Ethereal-dev: Re: [Ethereal-dev] Heuristic Dissectors for Serial Protocols Encapsulated in TCP
Neal Winblad wrote:
Gentlemen,
We would like to use Ethereal to look at not only Ethernet traffic but
also various serial protocols which we will ship over Ethernet,
encapsulated in TCP packets. We would like to write dissectors for
these various protocols (e.g. Pan-Tilt-Zoom CCTV control, NTCIP
variable message highway signs, RTMS radar detectors, etc.). Since
these protocols were intended for direct serial connections they
typically have no identification in the header as to what protocol
these devices are speaking. We plan to use terminal servers
manufactured by Digi International to translate from Ethernet network
to serial port data.

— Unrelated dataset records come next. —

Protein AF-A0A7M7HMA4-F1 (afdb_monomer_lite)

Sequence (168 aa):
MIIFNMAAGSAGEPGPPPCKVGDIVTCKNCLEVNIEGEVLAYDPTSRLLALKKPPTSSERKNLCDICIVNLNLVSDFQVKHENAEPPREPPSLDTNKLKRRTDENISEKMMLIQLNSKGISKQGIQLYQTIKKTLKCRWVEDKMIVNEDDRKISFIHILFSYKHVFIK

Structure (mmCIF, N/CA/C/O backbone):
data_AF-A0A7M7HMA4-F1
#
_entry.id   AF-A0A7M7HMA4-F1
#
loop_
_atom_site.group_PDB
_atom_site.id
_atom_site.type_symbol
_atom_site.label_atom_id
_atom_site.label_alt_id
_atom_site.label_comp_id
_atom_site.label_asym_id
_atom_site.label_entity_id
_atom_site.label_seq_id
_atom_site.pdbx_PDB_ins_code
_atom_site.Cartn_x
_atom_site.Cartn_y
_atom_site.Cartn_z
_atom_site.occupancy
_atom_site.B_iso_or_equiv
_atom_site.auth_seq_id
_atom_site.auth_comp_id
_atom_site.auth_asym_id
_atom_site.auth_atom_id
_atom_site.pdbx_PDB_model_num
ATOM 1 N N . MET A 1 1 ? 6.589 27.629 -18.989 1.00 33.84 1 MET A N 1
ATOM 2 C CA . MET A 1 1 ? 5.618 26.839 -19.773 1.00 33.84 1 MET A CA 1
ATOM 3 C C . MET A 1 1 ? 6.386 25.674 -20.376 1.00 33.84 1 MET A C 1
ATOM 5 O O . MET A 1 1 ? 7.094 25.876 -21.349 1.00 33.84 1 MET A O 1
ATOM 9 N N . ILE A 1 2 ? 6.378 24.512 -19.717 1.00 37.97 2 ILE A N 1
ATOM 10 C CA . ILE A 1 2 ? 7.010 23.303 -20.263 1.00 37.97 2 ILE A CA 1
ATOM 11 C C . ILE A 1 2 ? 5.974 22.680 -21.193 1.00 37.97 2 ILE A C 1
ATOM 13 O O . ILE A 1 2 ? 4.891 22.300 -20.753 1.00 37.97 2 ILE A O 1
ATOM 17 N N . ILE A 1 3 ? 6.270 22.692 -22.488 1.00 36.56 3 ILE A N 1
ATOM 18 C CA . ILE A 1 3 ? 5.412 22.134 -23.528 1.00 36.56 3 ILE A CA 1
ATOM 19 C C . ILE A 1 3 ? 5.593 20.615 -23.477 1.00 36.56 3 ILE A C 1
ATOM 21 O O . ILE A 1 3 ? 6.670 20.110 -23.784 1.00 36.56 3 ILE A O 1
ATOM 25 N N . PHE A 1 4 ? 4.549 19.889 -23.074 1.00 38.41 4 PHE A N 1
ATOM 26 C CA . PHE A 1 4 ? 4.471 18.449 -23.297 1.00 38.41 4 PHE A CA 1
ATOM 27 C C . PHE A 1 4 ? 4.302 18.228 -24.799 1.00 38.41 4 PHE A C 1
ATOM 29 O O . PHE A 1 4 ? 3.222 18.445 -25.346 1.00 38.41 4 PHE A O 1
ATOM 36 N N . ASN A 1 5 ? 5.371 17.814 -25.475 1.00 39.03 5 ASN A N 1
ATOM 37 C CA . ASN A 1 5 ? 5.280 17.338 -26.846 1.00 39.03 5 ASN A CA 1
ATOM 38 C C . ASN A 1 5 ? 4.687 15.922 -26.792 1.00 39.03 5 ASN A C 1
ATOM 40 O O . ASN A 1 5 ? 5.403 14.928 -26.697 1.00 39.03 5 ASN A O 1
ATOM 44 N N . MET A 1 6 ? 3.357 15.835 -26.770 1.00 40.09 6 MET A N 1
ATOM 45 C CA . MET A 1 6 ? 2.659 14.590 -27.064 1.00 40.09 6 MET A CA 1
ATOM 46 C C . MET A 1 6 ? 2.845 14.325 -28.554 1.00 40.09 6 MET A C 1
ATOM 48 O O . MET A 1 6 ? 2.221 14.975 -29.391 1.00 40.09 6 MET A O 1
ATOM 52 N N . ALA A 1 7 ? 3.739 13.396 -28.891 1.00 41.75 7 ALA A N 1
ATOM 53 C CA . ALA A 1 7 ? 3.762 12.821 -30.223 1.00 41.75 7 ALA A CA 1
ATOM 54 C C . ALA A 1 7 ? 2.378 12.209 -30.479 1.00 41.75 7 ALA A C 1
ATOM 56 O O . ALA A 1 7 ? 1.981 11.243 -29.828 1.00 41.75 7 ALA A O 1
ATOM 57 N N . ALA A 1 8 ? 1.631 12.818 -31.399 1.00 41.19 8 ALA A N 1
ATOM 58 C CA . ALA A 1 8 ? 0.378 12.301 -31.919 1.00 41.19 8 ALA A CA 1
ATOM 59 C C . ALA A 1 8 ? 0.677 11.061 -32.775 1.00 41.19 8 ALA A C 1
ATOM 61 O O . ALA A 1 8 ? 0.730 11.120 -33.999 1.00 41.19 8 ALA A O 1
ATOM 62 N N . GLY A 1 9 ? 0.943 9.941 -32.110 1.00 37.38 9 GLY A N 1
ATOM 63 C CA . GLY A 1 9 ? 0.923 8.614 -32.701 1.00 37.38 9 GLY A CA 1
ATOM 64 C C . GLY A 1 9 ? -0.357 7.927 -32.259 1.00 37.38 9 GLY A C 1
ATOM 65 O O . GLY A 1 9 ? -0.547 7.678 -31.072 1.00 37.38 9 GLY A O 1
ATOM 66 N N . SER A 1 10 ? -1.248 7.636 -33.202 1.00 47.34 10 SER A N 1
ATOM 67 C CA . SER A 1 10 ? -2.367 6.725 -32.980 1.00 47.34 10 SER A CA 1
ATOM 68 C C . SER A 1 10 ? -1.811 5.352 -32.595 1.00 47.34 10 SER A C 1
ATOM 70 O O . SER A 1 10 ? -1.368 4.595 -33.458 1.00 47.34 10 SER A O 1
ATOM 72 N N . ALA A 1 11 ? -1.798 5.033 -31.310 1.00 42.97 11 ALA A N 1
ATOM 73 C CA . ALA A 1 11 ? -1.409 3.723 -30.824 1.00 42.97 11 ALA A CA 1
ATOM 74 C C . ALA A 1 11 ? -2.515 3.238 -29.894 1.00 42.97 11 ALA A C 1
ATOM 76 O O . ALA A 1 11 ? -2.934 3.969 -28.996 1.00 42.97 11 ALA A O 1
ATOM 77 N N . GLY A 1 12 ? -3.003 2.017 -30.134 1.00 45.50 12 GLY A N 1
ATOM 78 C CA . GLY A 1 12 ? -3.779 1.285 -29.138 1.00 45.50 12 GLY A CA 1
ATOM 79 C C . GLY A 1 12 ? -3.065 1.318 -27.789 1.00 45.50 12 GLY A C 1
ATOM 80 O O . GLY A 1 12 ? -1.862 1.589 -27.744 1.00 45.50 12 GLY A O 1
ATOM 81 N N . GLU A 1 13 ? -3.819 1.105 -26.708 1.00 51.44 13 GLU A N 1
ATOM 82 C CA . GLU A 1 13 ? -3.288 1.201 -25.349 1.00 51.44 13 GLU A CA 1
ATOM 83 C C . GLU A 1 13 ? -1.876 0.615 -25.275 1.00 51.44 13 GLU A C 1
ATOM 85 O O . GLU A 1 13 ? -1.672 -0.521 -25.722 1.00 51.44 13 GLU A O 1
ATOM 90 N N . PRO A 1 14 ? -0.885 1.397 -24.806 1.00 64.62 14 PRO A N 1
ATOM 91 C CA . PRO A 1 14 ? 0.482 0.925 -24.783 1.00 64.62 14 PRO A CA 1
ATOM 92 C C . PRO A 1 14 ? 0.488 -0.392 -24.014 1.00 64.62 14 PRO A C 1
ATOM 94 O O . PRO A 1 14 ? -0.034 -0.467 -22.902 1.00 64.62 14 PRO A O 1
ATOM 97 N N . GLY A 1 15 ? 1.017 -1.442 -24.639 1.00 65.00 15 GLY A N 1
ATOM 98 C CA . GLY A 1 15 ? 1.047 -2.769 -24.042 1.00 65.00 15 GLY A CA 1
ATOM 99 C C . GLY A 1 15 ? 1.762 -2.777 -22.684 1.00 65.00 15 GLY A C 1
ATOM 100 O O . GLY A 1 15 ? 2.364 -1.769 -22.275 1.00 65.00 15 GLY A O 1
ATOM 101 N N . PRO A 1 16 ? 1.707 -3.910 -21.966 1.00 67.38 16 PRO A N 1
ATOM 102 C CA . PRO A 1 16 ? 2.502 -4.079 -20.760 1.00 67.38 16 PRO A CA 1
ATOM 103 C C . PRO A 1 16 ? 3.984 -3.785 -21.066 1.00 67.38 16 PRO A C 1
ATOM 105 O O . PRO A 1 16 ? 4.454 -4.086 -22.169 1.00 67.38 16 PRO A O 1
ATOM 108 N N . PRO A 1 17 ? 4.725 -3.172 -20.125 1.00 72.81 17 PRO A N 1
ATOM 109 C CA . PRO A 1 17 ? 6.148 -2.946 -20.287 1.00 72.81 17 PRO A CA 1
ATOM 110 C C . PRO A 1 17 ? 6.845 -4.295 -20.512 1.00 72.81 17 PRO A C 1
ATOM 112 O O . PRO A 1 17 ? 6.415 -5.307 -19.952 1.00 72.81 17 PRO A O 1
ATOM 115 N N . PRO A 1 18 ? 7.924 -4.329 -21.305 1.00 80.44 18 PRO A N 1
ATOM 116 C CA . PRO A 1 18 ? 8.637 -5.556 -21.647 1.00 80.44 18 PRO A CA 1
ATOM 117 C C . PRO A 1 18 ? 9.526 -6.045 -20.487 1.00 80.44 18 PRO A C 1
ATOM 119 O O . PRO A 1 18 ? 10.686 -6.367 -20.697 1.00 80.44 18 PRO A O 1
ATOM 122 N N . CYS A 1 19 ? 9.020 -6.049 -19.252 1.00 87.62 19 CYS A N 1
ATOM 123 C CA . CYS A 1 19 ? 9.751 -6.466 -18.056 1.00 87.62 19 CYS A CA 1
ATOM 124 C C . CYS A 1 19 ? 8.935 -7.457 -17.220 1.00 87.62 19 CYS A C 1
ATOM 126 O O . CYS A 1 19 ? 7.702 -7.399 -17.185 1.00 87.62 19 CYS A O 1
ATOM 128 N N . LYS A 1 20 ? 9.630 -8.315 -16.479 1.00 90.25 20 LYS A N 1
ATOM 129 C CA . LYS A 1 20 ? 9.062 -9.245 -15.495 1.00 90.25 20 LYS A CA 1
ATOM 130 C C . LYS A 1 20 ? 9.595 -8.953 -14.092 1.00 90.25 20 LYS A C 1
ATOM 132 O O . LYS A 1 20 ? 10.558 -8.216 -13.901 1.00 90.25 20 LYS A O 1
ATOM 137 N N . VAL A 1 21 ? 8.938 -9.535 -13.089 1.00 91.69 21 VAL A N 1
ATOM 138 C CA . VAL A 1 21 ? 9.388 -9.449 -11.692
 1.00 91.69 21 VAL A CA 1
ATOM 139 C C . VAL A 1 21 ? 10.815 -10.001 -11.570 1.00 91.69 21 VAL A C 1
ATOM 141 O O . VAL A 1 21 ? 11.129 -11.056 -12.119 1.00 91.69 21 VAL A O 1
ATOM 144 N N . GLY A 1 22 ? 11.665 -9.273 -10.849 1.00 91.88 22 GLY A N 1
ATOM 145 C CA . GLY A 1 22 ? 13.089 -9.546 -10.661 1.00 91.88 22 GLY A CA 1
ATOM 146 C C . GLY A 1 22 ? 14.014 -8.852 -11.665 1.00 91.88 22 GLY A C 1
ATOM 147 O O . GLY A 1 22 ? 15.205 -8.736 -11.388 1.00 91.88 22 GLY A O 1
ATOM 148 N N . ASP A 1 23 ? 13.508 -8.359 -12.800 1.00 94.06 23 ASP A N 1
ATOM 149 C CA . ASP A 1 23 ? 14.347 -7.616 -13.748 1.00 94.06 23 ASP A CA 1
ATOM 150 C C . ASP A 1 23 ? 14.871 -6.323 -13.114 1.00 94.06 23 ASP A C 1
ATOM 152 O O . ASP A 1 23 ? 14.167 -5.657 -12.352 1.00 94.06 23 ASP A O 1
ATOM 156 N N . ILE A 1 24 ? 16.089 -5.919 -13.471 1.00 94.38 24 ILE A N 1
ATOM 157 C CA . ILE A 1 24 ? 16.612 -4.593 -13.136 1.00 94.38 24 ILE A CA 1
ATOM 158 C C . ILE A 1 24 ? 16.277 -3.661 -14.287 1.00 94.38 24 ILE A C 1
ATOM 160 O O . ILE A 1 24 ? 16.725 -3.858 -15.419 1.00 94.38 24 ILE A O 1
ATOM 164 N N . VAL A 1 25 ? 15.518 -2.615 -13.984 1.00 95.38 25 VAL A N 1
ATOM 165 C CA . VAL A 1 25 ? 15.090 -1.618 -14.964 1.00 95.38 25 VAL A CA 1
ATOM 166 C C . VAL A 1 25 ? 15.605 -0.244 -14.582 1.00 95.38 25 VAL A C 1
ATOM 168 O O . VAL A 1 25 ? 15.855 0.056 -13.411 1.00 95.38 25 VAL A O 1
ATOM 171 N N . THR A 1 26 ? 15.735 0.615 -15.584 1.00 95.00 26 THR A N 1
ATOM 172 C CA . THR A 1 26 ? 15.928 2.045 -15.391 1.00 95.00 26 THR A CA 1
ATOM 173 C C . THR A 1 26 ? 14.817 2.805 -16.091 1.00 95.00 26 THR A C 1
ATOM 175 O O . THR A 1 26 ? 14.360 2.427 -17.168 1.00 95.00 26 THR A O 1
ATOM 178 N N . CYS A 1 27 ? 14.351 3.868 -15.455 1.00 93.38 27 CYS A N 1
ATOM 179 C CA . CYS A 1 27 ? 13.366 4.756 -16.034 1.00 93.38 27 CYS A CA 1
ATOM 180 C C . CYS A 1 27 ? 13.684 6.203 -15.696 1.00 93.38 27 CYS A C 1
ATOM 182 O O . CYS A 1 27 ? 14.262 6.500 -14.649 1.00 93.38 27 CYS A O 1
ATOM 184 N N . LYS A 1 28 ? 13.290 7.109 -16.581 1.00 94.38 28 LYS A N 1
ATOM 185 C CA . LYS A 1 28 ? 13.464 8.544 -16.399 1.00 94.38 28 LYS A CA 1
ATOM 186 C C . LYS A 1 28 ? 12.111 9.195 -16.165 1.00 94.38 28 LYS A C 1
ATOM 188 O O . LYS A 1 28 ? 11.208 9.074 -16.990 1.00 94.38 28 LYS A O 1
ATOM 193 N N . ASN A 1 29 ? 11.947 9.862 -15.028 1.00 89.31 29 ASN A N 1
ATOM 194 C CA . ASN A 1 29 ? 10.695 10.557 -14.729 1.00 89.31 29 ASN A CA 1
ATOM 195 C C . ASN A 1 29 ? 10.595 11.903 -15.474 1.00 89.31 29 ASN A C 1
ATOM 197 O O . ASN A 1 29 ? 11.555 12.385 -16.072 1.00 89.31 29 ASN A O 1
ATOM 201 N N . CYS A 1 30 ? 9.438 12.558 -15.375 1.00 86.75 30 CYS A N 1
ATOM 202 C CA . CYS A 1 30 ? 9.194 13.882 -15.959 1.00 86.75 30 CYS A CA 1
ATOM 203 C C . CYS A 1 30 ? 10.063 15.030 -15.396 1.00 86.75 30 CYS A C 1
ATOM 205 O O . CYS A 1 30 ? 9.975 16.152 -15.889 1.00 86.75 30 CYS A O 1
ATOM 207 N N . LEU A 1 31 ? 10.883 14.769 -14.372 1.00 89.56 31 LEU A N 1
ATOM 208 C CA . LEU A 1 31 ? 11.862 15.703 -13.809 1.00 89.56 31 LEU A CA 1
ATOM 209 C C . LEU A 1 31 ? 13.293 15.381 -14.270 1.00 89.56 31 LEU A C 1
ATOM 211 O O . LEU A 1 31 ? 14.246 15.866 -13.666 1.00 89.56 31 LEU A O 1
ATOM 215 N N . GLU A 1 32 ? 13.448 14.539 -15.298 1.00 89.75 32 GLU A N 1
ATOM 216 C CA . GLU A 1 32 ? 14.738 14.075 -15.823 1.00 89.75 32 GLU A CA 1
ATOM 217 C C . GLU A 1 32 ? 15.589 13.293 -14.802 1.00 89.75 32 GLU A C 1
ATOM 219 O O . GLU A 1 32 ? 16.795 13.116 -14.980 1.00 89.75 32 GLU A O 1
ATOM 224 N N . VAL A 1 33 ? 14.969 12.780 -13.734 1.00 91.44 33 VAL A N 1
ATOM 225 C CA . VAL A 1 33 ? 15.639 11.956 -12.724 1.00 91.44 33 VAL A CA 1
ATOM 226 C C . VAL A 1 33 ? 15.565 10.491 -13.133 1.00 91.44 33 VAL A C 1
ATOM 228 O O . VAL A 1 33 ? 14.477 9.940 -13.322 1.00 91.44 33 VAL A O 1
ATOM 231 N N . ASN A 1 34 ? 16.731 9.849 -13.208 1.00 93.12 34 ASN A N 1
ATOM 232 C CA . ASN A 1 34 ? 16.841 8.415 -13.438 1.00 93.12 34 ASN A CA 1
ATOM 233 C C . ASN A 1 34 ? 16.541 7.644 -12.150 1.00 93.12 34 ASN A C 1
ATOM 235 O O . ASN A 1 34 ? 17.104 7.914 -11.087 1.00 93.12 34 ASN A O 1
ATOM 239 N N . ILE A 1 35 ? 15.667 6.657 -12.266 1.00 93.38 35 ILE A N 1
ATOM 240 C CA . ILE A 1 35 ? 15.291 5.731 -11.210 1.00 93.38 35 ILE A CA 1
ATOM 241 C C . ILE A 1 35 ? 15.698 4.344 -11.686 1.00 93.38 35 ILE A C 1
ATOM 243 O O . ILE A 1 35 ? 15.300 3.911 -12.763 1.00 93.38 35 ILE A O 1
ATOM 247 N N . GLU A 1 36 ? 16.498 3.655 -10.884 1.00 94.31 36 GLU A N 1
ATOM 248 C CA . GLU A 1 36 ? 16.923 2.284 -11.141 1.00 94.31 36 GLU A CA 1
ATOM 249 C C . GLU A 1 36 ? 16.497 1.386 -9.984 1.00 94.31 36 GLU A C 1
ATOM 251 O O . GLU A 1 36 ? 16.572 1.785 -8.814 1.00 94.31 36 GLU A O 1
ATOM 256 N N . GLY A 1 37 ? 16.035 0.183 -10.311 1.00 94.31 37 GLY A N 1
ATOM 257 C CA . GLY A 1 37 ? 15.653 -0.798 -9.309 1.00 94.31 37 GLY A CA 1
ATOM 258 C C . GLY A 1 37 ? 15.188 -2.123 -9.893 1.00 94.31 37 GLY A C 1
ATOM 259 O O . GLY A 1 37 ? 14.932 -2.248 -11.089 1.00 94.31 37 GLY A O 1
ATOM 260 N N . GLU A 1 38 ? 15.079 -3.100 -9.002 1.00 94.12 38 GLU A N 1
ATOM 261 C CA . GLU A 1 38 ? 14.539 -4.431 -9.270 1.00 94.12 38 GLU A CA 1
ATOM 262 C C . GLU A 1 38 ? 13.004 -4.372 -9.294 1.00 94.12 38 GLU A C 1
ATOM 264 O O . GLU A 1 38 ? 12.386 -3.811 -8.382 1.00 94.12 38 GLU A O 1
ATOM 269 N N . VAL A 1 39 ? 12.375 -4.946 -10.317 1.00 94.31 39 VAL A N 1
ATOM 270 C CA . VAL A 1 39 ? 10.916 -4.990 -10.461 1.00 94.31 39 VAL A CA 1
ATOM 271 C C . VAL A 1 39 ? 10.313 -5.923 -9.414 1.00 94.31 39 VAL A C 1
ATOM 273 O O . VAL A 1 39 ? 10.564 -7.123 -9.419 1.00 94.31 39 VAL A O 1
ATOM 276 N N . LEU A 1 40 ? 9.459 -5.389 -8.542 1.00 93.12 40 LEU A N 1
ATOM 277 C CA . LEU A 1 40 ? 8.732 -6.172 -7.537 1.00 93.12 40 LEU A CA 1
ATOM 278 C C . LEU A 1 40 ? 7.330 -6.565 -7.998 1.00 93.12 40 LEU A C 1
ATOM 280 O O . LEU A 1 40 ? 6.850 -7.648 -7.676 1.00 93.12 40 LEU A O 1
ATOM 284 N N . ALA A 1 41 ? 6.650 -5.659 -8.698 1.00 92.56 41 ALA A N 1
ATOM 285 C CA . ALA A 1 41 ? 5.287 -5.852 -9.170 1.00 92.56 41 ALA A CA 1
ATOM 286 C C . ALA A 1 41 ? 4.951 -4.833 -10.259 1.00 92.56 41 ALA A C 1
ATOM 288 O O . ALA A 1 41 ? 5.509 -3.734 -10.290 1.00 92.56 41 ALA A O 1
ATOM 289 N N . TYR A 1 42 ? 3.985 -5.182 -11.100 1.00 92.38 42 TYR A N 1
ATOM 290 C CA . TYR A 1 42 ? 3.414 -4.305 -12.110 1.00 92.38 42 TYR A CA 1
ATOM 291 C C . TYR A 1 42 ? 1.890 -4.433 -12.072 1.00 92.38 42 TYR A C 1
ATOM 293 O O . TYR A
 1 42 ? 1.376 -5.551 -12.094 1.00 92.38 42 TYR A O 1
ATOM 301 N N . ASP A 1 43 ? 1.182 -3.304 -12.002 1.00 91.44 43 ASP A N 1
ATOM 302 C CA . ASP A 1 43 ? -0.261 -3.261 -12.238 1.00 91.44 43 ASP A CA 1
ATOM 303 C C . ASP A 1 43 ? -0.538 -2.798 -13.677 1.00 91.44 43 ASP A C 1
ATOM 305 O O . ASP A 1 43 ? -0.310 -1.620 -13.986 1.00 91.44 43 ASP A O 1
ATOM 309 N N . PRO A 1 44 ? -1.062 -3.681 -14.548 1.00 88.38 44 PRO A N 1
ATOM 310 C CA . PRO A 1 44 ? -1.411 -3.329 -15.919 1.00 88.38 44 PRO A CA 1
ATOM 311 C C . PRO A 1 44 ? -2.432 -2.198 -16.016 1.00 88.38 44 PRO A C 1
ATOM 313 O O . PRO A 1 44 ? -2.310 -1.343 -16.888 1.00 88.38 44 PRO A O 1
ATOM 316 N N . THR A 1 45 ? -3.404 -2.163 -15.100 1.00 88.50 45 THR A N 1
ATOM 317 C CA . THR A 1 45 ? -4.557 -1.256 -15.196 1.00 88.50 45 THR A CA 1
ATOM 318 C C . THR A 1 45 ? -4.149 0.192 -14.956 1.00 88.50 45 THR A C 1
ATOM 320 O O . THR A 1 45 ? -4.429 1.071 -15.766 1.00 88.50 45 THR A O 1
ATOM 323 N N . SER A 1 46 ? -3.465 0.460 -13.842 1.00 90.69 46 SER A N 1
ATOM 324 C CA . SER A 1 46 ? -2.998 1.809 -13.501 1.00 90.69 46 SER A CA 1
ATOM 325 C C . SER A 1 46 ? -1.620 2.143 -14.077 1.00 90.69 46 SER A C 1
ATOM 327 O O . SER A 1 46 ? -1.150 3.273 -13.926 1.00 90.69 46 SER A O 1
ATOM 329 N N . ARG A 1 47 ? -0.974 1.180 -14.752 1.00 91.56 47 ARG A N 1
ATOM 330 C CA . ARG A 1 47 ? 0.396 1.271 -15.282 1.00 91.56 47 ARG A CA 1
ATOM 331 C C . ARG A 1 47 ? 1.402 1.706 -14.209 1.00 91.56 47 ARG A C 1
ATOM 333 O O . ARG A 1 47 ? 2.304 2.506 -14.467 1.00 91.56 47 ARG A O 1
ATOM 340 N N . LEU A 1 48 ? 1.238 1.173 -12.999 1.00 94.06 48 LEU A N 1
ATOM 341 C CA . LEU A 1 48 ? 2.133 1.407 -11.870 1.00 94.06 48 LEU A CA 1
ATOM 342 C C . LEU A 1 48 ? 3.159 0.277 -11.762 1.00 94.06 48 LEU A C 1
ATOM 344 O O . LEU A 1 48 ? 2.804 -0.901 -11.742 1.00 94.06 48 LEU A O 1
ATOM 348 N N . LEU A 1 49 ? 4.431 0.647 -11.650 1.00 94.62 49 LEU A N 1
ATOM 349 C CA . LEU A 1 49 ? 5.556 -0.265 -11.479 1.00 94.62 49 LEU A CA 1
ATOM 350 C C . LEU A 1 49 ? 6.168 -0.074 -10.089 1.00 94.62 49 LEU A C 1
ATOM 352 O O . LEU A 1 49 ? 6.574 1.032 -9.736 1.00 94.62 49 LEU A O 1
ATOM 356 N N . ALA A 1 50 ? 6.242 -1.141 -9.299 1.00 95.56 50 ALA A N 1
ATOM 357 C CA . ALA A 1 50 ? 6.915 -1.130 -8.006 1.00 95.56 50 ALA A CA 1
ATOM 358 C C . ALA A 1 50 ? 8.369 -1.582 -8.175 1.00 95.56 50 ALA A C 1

Digi has a protocol called Realport that runs on
top of TCP and would have a TCP port number that would correspond to
which serial port on the Digi box the serial signal it be routed to.
Knowing that a particular protocol is being spoken on a given port of
a given terminal server, we could presumably write a dissector that
would know that at this given port # and IP address a given protocol
is being spoken. Trouble is, there might be a couple dozen other
addresses/ports also talking this same protocol. And, on the next
project the addresses and ports will likely change. Is there a
configuration file that could be filled in on a project by project
basis that would do this mapping?
Like some other protocol dissectors, you could write a dissector named
Digi which could have a set of some preference settings like Port1
[number] Protocol1 [protocol] Port2 [number] ...
So your users can select let's say Port1 to be 14121 with the Protocol2
Pan-Tilt-Zoom and so on for Port2, Port3, ...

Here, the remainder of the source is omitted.